= Centre for Cross-Cultural Research on Women =

Research centre based in England

The Centre for Cross-Cultural Research on Women (CCCRW) was established to advance research on women internationally. Prior to the centre being officially created seminars were started in 1972 by academic women (mainly anthropologists) presenting research on women and in particular the universal inferior status of women. This was at the time when the feminist movement was active and the seminars attracted large audiences in what was still male dominated Oxford. It was felt that anthropologists were not looking at research questions such as the place and role of women in society as well as the feminist issues raised from those questions. The centre gave opportunity and space for women researchers to present their findings in public. These seminars have continued weekly every term since 1972 as detailed below. From presenting early papers at the Centre many of the participants have gone onto senior posts in academia and beyond. The founding Director of CCCRW was Shirley Ardener.

In 1983 the CCCRW was formally established at Queen Elizabeth House, the University of Oxford’s International Development Centre. QEH had been the venue for most of the seminars from 1972. Members felt that a public event should mark the beginning of the newly formed Centre and in 1984 the first Commemorative Lecture in celebration of pioneering women anthropologists was given. This was in honour of Phyllis Kaberry with two other women anthropologists, Barbara Ward and Audrey Richards, also being commemorated. Details of the lectures from 1984 are given below.

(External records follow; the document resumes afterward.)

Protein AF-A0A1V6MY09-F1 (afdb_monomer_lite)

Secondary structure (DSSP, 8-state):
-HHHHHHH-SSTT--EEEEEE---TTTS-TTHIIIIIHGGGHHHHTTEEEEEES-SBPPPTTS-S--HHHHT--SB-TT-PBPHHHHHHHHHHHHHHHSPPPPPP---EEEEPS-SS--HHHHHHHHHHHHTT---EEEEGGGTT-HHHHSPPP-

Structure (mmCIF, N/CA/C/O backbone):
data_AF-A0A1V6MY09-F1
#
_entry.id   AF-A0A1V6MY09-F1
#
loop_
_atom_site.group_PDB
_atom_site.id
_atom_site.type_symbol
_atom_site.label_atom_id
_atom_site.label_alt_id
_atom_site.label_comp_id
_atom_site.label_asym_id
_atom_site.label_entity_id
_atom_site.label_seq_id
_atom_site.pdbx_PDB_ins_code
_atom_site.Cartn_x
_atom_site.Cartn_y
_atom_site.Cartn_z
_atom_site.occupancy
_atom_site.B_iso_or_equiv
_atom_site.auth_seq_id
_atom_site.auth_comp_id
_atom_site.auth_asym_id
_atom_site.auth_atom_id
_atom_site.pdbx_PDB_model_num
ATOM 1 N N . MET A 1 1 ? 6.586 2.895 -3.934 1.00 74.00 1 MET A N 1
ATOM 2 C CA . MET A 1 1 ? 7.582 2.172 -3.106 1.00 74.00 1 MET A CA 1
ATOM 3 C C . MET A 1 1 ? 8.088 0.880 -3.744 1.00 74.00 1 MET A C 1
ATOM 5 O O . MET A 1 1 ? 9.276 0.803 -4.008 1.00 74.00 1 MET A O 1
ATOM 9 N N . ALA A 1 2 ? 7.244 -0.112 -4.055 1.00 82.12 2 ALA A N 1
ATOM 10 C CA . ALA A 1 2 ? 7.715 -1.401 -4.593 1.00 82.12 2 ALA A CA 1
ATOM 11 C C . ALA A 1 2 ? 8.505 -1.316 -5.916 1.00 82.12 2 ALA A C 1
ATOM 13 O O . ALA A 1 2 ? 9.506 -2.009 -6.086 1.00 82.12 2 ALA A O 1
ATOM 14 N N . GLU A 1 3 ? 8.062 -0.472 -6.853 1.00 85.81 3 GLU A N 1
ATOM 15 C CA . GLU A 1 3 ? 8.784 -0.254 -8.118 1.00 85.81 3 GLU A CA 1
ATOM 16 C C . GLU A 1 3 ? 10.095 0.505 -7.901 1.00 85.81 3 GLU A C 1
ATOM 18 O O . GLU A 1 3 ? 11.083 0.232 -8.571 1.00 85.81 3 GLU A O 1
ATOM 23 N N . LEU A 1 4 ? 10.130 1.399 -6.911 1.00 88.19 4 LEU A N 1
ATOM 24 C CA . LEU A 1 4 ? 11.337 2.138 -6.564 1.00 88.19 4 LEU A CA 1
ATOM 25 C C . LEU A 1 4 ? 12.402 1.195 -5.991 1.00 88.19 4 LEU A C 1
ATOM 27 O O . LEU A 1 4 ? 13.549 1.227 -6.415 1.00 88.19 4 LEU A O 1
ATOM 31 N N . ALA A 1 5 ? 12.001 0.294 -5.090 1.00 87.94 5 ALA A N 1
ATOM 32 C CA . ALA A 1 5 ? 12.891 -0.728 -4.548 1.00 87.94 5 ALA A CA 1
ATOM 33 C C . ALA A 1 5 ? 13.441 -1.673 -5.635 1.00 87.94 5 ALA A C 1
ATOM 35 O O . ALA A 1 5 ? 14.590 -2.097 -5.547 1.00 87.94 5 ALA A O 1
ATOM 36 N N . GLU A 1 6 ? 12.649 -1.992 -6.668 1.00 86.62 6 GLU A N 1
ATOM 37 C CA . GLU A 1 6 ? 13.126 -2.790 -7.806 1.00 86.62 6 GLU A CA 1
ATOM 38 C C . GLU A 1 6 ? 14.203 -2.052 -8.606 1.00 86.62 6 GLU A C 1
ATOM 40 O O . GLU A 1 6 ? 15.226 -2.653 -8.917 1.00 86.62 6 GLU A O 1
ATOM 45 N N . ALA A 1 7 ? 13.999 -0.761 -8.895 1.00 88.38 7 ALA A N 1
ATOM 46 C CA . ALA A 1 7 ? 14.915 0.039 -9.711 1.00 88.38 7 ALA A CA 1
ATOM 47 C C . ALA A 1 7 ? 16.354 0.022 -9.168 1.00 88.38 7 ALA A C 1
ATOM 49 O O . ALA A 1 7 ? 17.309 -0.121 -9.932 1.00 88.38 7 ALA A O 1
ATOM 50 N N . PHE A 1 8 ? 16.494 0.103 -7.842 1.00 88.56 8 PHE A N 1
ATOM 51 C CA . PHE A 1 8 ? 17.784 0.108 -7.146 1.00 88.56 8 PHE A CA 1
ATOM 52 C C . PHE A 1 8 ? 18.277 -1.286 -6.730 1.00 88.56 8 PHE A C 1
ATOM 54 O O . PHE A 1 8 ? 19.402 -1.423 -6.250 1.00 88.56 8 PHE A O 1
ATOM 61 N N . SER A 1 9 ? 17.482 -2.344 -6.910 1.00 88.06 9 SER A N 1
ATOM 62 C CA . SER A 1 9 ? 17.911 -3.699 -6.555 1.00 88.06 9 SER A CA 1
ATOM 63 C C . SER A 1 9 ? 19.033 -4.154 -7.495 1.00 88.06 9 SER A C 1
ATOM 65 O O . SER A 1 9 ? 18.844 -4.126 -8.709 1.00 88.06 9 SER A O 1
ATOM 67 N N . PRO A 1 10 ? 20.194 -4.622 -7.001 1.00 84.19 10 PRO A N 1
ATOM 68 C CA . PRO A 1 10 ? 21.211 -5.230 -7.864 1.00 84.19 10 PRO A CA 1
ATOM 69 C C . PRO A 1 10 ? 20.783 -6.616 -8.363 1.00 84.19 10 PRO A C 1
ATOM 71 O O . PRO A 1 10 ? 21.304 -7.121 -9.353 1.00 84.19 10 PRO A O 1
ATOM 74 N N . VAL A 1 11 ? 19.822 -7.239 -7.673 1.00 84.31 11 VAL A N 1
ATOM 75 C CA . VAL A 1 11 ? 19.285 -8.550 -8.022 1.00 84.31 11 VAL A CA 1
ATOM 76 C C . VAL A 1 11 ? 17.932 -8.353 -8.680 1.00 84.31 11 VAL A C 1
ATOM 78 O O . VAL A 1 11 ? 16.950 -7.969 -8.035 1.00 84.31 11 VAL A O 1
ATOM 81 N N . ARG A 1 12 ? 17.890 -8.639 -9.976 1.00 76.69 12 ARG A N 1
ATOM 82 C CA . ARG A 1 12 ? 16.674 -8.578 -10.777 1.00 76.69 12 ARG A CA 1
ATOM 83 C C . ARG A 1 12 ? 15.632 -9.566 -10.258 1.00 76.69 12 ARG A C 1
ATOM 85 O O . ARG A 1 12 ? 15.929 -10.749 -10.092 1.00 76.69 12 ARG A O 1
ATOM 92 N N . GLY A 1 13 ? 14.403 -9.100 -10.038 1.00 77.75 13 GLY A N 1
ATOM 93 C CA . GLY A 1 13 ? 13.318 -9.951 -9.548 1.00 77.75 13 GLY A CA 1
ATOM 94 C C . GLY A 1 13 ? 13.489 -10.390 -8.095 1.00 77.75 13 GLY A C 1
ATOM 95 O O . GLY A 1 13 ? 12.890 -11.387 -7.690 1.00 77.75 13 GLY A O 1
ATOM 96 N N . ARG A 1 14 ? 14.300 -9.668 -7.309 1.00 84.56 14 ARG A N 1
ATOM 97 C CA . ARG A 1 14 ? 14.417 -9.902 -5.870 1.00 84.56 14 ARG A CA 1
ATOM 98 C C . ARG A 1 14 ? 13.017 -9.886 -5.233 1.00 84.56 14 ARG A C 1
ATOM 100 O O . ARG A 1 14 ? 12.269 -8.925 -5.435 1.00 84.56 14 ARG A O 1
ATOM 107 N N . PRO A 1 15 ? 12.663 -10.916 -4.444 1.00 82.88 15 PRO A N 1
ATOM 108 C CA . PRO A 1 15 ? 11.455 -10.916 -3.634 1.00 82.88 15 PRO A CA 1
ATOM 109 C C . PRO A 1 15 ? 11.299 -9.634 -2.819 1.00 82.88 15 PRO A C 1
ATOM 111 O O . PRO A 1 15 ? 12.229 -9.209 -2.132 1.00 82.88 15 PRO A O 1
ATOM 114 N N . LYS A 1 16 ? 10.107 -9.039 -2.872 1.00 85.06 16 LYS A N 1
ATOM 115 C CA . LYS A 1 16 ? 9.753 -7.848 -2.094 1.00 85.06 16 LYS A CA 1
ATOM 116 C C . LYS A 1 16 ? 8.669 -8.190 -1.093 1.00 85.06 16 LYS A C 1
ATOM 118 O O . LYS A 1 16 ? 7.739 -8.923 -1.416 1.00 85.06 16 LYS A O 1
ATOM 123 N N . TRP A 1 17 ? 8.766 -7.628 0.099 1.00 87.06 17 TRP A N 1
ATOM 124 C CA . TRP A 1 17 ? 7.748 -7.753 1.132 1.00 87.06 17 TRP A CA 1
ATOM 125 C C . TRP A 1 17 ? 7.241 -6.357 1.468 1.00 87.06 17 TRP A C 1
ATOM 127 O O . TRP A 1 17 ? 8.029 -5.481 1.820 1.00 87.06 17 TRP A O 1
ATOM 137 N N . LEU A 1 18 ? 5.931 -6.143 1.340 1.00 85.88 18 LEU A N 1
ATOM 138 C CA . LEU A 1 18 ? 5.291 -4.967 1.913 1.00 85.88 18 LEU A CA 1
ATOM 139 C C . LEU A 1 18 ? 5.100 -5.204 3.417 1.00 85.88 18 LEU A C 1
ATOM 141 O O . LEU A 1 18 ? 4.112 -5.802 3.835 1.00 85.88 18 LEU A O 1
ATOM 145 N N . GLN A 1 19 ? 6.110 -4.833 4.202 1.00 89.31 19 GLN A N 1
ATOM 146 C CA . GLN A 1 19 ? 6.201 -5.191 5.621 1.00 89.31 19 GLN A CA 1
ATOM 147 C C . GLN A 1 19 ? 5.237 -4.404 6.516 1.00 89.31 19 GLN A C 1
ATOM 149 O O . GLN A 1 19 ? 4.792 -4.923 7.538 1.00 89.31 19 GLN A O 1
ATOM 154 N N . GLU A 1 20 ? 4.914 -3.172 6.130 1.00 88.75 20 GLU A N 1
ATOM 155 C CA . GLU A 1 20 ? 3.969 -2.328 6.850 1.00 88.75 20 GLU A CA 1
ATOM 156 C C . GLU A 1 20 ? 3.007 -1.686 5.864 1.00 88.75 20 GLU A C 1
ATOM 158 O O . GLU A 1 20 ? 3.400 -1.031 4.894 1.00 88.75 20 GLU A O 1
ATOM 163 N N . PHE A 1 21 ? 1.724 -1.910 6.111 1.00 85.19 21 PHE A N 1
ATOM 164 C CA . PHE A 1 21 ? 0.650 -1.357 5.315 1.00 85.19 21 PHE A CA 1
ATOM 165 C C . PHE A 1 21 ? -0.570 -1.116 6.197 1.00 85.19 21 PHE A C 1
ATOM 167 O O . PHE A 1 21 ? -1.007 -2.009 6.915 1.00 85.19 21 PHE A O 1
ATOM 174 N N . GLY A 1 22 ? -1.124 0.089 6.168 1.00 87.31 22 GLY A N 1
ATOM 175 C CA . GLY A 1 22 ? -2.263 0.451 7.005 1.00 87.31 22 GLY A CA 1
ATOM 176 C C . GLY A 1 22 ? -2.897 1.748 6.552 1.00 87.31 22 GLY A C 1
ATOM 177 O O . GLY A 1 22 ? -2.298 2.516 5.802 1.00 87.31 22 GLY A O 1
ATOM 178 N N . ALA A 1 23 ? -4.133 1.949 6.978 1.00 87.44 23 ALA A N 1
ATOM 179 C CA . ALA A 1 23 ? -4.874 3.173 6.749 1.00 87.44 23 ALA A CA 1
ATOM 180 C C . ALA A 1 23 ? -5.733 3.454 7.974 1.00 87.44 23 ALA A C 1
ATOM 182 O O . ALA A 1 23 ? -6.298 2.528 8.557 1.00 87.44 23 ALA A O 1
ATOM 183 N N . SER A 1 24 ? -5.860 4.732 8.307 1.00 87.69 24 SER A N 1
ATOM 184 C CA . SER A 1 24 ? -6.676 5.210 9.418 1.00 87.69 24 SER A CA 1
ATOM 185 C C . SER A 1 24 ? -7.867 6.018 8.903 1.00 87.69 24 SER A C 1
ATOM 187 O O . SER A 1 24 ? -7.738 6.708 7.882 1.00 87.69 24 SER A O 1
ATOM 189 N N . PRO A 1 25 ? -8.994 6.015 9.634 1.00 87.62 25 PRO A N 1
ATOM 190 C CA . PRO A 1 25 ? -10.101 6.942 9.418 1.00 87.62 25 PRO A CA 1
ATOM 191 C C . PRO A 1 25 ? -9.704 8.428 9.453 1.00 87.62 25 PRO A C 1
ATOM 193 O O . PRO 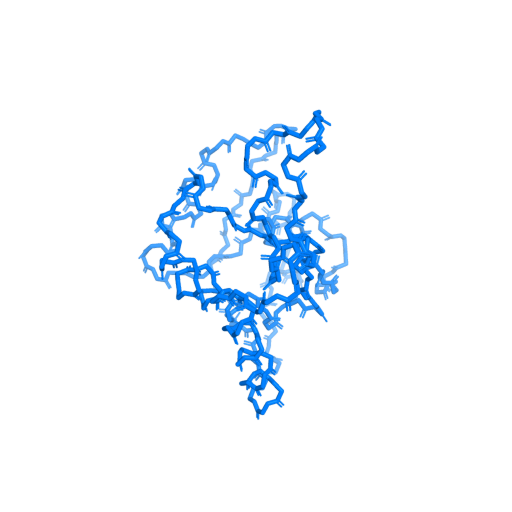A 1 25 ? -10.396 9.260 8.876 1.00 87.62 25 PRO A O 1
ATOM 196 N N . VAL A 1 26 ? -8.576 8.767 10.091 1.00 88.00 26 VAL A N 1
ATOM 197 C CA . VAL A 1 26 ? -8.041 10.140 10.128 1.00 88.00 26 VAL A CA 1
ATOM 198 C C . VAL A 1 26 ? -7.679 10.654 8.729 1.00 88.00 26 VAL A C 1
ATOM 200 O O . VAL A 1 26 ? -7.819 11.840 8.448 1.00 88.00 26 VAL A O 1
ATOM 203 N N . GLU A 1 27 ? -7.228 9.773 7.833 1.00 85.25 27 GLU A N 1
ATOM 204 C CA . GLU A 1 27 ? -6.772 10.156 6.488 1.00 85.25 27 GLU A CA 1
ATOM 205 C C . GLU A 1 27 ? -7.861 10.036 5.420 1.00 85.25 27 GLU A C 1
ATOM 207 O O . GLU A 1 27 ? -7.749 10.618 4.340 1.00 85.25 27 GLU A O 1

Visiting Fellows formed an important part of the Centre’s programme since its inception. Fellows had their own research plans and follow individualised research or study programmes, with appointed facilitators according to their research needs. They attended seminars, lectures and workshops, and these provide useful opportunities for cross-cultural exchange of research ideas. Fellows were fully integrated into the social activities of the Centre and QEH more generally. They visited the Centre for up to one academic year or for as little as a month, depending on available funding and research time. Issues researched broadly concern with gender, culture and development. The Centre has had over 100 Visiting Fellows.

Also included in its activities are workshops and conferences, which resulted in many publications (there was a monograph series first with Berg then Berghahn Books). The topics discussed in seminars since its beginning is very varied with relevance to everyday life in many countries and cultures.

In 2002 the name was changed to the International Gender Studies Centre. The IGS website summarises much of this history but never mentions the former name.

In July 2011, IGS/CCCRW ended its long association with Queen Elizabeth House and moved to Lady Margaret Hall (LMH). It closed in October 2019.